======== EXERCISE INPUT

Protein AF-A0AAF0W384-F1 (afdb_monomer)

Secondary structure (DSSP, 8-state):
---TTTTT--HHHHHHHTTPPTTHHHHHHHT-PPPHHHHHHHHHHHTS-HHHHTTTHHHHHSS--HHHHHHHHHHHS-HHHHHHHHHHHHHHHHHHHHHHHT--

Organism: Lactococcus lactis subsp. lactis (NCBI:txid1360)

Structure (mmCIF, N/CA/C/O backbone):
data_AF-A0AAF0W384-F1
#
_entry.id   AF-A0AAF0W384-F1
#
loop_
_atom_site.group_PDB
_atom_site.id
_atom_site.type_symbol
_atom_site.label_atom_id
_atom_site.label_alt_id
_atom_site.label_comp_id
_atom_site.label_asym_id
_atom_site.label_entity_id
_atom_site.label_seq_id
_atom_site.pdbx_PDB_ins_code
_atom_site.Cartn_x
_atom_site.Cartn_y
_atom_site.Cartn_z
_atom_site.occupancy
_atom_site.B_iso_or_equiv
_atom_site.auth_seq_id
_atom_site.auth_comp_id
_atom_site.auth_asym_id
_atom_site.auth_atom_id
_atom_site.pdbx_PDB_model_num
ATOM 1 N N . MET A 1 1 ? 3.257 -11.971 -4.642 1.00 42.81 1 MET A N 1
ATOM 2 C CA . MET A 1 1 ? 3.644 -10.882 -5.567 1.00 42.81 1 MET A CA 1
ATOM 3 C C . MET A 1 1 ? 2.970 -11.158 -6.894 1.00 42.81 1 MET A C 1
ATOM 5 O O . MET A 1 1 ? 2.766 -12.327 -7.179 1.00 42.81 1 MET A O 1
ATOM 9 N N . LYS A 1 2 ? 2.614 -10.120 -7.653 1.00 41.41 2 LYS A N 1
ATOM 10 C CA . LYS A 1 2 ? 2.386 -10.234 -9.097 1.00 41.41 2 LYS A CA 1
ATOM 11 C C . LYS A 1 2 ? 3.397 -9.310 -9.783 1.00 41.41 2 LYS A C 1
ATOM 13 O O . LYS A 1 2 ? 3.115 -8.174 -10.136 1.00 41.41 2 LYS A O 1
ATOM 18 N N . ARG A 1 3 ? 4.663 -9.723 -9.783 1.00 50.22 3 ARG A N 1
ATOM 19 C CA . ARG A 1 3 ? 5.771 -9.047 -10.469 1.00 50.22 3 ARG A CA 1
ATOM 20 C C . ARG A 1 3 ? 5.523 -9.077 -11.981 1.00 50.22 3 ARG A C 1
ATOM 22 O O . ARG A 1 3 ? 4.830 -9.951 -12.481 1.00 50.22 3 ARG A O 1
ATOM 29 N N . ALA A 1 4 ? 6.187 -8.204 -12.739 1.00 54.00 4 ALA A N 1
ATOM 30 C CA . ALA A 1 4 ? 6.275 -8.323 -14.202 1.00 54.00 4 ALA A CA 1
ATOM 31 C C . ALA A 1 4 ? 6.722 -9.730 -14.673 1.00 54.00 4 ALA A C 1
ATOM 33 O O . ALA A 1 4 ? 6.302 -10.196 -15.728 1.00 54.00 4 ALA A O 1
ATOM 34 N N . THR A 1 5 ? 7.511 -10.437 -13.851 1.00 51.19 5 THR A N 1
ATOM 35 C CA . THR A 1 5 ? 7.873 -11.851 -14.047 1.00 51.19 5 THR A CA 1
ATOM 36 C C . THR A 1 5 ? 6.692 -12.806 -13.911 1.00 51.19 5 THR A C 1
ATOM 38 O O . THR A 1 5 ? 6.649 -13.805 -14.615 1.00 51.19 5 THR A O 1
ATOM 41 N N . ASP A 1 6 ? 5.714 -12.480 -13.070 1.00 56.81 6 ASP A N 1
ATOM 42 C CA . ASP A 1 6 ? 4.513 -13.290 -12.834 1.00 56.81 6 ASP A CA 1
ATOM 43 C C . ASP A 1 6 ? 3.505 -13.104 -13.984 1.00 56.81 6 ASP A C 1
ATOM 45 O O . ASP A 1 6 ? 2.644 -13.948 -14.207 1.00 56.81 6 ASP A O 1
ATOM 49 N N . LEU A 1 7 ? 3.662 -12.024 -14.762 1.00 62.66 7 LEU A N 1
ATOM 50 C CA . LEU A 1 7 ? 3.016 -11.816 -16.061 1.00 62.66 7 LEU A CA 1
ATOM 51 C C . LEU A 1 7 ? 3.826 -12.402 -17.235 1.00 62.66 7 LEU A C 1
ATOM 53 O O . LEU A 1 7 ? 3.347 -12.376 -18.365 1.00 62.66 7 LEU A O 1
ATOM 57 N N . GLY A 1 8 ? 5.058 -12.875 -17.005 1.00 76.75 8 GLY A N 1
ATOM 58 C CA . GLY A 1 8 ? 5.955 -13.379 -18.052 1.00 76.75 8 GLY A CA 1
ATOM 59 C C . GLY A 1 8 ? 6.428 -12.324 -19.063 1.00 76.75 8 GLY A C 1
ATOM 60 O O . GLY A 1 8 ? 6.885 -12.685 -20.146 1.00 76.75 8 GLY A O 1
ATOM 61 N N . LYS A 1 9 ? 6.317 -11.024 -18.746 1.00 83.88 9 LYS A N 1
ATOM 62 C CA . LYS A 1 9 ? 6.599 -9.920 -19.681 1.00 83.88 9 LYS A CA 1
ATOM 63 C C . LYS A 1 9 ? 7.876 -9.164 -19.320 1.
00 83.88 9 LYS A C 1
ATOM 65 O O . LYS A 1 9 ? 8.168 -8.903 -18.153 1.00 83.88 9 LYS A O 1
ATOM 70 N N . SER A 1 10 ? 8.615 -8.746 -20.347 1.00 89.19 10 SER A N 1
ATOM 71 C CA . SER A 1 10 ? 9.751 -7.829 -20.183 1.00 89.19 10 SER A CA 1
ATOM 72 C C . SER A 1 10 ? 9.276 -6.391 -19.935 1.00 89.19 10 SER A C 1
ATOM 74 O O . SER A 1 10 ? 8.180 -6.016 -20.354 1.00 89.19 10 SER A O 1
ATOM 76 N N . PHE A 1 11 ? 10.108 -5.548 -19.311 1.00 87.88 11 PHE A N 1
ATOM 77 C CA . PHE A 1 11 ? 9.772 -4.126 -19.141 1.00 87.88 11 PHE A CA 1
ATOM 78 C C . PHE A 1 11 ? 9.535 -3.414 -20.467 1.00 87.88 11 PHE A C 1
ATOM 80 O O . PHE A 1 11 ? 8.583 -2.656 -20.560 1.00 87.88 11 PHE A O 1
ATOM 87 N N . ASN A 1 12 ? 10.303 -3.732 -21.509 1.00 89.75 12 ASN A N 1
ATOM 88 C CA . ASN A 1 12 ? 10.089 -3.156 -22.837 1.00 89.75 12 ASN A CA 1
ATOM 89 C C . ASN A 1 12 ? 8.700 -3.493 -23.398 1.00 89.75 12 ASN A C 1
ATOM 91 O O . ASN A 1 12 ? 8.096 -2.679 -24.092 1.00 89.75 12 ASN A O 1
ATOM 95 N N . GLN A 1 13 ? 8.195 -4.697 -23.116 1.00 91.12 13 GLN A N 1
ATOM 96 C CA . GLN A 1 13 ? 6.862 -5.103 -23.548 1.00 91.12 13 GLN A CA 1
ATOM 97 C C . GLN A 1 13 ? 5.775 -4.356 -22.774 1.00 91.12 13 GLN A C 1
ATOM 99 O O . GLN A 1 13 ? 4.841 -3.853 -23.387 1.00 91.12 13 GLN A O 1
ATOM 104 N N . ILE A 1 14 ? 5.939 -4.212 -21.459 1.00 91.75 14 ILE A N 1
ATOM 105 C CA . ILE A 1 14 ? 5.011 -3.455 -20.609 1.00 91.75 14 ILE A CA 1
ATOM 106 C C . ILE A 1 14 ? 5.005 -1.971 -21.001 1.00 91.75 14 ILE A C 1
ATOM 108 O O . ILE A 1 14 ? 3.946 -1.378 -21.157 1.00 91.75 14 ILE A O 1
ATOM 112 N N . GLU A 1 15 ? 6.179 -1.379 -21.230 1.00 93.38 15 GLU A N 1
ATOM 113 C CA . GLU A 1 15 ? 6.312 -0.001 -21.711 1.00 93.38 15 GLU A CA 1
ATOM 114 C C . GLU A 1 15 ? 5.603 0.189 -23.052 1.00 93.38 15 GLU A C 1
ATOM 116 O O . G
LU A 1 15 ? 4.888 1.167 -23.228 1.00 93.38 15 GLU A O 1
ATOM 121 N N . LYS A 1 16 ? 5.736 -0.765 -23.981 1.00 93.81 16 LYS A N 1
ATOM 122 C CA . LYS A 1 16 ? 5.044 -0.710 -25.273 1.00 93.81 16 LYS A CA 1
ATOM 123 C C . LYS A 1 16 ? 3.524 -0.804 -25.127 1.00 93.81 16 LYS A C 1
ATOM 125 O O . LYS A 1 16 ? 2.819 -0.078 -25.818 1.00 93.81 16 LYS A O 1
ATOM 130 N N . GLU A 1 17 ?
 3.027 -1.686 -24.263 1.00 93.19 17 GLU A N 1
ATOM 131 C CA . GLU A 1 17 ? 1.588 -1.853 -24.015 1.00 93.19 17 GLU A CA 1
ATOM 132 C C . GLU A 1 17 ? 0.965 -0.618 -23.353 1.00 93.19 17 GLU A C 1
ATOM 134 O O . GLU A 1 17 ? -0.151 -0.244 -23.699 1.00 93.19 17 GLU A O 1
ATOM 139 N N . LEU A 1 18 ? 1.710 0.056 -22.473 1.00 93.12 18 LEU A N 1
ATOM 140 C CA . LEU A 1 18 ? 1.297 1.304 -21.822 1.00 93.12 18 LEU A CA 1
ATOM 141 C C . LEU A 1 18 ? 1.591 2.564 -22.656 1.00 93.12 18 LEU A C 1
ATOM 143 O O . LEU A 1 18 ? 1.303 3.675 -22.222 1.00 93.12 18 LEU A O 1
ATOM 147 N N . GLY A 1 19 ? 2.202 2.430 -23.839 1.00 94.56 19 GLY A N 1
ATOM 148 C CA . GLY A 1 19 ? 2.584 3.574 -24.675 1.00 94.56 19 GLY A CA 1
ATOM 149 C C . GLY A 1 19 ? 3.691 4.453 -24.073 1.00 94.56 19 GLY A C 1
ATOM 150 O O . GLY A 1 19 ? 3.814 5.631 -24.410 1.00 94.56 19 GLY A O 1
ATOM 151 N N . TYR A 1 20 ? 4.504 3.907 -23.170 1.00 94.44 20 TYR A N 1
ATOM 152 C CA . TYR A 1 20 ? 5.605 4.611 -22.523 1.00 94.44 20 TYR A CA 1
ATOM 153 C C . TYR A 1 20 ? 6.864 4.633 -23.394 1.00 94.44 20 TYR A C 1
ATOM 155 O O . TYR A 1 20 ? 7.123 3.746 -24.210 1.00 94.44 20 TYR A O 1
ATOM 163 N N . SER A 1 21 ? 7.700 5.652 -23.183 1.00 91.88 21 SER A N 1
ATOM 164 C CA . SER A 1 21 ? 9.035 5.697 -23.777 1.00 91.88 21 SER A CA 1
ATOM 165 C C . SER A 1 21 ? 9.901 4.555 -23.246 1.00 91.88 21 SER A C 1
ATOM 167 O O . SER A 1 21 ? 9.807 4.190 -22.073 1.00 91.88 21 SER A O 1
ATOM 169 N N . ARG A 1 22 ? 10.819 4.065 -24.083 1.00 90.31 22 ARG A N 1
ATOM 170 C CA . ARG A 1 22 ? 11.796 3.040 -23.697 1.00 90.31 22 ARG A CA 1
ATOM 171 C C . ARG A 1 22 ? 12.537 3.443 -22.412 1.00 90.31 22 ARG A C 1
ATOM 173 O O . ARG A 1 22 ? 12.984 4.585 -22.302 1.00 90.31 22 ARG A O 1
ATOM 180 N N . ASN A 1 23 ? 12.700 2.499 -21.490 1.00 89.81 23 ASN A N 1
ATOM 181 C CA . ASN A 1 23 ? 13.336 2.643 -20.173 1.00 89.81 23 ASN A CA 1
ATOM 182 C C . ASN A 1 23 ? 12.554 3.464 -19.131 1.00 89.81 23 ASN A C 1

================

--- ACTIVITY ---
Could you restate word for word the lines above, from the one that contains "ATOM 150 O O" through the one that contains "ATOM 163 N N", and no others?

--- FINISHED EXERCISE ---
ATOM 150 O O . GLY A 1 19 ? 3.814 5.631 -24.410 1.00 94.56 19 GLY A O 1
ATOM 151 N N . TYR A 1 20 ? 4.504 3.907 -23.170 1.00 94.44 20 TYR A N 1
ATOM 152 C CA . TYR A 1 20 ? 5.605 4.611 -22.523 1.00 94.44 20 TYR A CA 1
ATOM 153 C C . TYR A 1 20 ? 6.864 4.633 -23.394 1.00 94.44 20 TYR A C 1
ATOM 155 O O . TYR A 1 20 ? 7.123 3.746 -24.210 1.00 94.44 20 TYR A O 1
ATOM 163 N N . SER A 1 21 ? 7.700 5.652 -23.183 1.00 91.88 21 SER A N 1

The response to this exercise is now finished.